Records from a data source:
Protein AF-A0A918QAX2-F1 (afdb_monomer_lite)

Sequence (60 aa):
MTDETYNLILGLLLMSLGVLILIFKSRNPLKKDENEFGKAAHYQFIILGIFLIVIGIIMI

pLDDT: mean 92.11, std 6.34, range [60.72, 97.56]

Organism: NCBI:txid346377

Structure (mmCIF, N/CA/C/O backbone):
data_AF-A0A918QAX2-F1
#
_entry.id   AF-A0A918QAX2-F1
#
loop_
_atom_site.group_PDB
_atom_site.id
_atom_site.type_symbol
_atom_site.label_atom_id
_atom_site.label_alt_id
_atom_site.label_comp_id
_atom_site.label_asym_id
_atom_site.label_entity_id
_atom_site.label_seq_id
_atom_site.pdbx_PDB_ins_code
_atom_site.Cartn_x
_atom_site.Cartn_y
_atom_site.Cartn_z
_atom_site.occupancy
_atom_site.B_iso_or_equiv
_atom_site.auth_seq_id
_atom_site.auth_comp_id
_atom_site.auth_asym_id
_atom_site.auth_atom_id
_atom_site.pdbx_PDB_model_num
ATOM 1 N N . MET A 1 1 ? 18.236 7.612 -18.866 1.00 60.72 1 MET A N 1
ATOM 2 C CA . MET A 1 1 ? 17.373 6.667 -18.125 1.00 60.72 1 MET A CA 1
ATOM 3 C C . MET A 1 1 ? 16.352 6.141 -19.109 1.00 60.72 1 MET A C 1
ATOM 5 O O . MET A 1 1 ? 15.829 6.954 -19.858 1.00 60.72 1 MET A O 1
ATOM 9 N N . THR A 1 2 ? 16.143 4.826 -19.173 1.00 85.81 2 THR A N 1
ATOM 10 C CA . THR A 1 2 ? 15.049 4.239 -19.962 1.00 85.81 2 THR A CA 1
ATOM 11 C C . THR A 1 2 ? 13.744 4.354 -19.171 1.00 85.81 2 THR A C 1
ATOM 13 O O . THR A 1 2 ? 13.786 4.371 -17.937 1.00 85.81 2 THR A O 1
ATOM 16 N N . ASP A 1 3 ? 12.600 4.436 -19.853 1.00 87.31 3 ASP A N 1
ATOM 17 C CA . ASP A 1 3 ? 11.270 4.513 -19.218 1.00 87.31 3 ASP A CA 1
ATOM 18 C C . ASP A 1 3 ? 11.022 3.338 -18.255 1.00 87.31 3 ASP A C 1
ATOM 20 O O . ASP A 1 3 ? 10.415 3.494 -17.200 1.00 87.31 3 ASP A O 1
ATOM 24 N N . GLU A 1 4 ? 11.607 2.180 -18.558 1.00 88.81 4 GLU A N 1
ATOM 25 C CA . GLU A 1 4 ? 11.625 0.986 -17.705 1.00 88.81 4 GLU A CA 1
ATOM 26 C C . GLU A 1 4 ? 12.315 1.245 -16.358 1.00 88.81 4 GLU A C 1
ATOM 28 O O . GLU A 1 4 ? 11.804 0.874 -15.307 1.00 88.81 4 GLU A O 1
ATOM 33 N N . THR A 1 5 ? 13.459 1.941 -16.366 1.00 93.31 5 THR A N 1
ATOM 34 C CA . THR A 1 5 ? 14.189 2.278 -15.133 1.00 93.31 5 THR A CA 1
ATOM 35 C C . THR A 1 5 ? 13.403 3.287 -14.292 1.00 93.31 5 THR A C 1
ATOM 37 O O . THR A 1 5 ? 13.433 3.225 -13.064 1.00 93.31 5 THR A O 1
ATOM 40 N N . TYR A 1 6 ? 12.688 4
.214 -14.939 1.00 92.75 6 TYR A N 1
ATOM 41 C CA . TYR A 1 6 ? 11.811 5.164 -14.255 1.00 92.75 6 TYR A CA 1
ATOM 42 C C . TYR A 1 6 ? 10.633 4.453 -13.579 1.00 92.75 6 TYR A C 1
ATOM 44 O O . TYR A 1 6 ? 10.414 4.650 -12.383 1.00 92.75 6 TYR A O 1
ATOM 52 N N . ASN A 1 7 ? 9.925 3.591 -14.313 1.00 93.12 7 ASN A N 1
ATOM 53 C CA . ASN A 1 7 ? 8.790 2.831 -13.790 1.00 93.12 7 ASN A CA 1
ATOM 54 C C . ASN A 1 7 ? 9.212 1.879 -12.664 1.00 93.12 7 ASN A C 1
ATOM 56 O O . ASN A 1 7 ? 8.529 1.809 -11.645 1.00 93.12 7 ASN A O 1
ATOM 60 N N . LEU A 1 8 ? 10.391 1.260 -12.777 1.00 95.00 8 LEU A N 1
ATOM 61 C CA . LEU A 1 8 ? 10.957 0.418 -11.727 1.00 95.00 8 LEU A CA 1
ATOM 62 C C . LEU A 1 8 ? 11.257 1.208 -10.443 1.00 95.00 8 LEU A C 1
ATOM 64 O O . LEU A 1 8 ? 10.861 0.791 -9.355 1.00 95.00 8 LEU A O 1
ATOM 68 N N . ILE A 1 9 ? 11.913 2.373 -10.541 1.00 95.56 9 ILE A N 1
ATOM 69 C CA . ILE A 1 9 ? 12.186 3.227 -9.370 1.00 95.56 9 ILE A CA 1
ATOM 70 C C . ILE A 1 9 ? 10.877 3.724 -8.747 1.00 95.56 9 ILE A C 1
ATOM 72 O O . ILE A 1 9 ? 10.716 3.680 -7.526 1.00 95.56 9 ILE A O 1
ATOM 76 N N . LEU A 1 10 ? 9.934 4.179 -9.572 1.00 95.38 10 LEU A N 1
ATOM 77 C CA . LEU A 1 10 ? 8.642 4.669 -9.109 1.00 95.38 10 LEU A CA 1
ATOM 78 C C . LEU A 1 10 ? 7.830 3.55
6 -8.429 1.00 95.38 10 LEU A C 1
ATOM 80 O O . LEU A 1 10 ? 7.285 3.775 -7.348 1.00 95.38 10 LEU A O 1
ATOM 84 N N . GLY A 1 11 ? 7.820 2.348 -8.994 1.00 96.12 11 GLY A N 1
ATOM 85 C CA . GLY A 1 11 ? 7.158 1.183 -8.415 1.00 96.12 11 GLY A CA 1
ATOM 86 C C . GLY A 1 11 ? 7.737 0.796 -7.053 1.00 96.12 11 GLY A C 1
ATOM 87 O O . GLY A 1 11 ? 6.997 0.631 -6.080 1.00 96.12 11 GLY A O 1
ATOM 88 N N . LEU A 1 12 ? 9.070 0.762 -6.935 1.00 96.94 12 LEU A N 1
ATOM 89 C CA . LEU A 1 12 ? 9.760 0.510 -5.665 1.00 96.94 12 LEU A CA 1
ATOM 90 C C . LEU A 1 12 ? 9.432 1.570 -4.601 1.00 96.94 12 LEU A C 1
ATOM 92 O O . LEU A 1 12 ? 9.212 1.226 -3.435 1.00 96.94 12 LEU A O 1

[Your goal] Will you return exactly the lines above from the one with "ATOM 20 O O" down to the one with "ATOM 52 N N", counting both as part of the range?

[Exercise response]
ATOM 20 O O . ASP A 1 3 ? 10.415 3.494 -17.200 1.00 87.31 3 ASP A O 1
ATOM 24 N N . GLU A 1 4 ? 11.607 2.180 -18.558 1.00 88.81 4 GLU A N 1
ATOM 25 C CA . GLU A 1 4 ? 11.625 0.986 -17.705 1.00 88.81 4 GLU A CA 1
ATOM 26 C C . GLU A 1 4 ? 12.315 1.245 -16.358 1.00 88.81 4 GLU A C 1
ATOM 28 O O . GLU A 1 4 ? 11.804 0.874 -15.307 1.00 88.81 4 GLU A O 1
ATOM 33 N N . THR A 1 5 ? 13.459 1.941 -16.366 1.00 93.31 5 THR A N 1
ATOM 34 C CA . THR A 1 5 ? 14.189 2.278 -15.133 1.00 93.31 5 THR A CA 1
ATOM 35 C C . THR A 1 5 ? 13.403 3.287 -14.292 1.00 93.31 5 THR A C 1
ATOM 37 O O . THR A 1 5 ? 13.433 3.225 -13.064 1.00 93.31 5 THR A O 1
ATOM 40 N N . TYR A 1 6 ? 12.688 4
.214 -14.939 1.00 92.75 6 TYR A N 1
ATOM 41 C CA . TYR A 1 6 ? 11.811 5.164 -14.255 1.00 92.75 6 TYR A CA 1
ATOM 42 C C . TYR A 1 6 ? 10.633 4.453 -13.579 1.00 92.75 6 TYR A C 1
ATOM 44 O O . TYR A 1 6 ? 10.414 4.650 -12.383 1.00 92.75 6 TYR A O 1
ATOM 52 N N . ASN A 1 7 ? 9.925 3.591 -14.313 1.00 93.12 7 ASN A N 1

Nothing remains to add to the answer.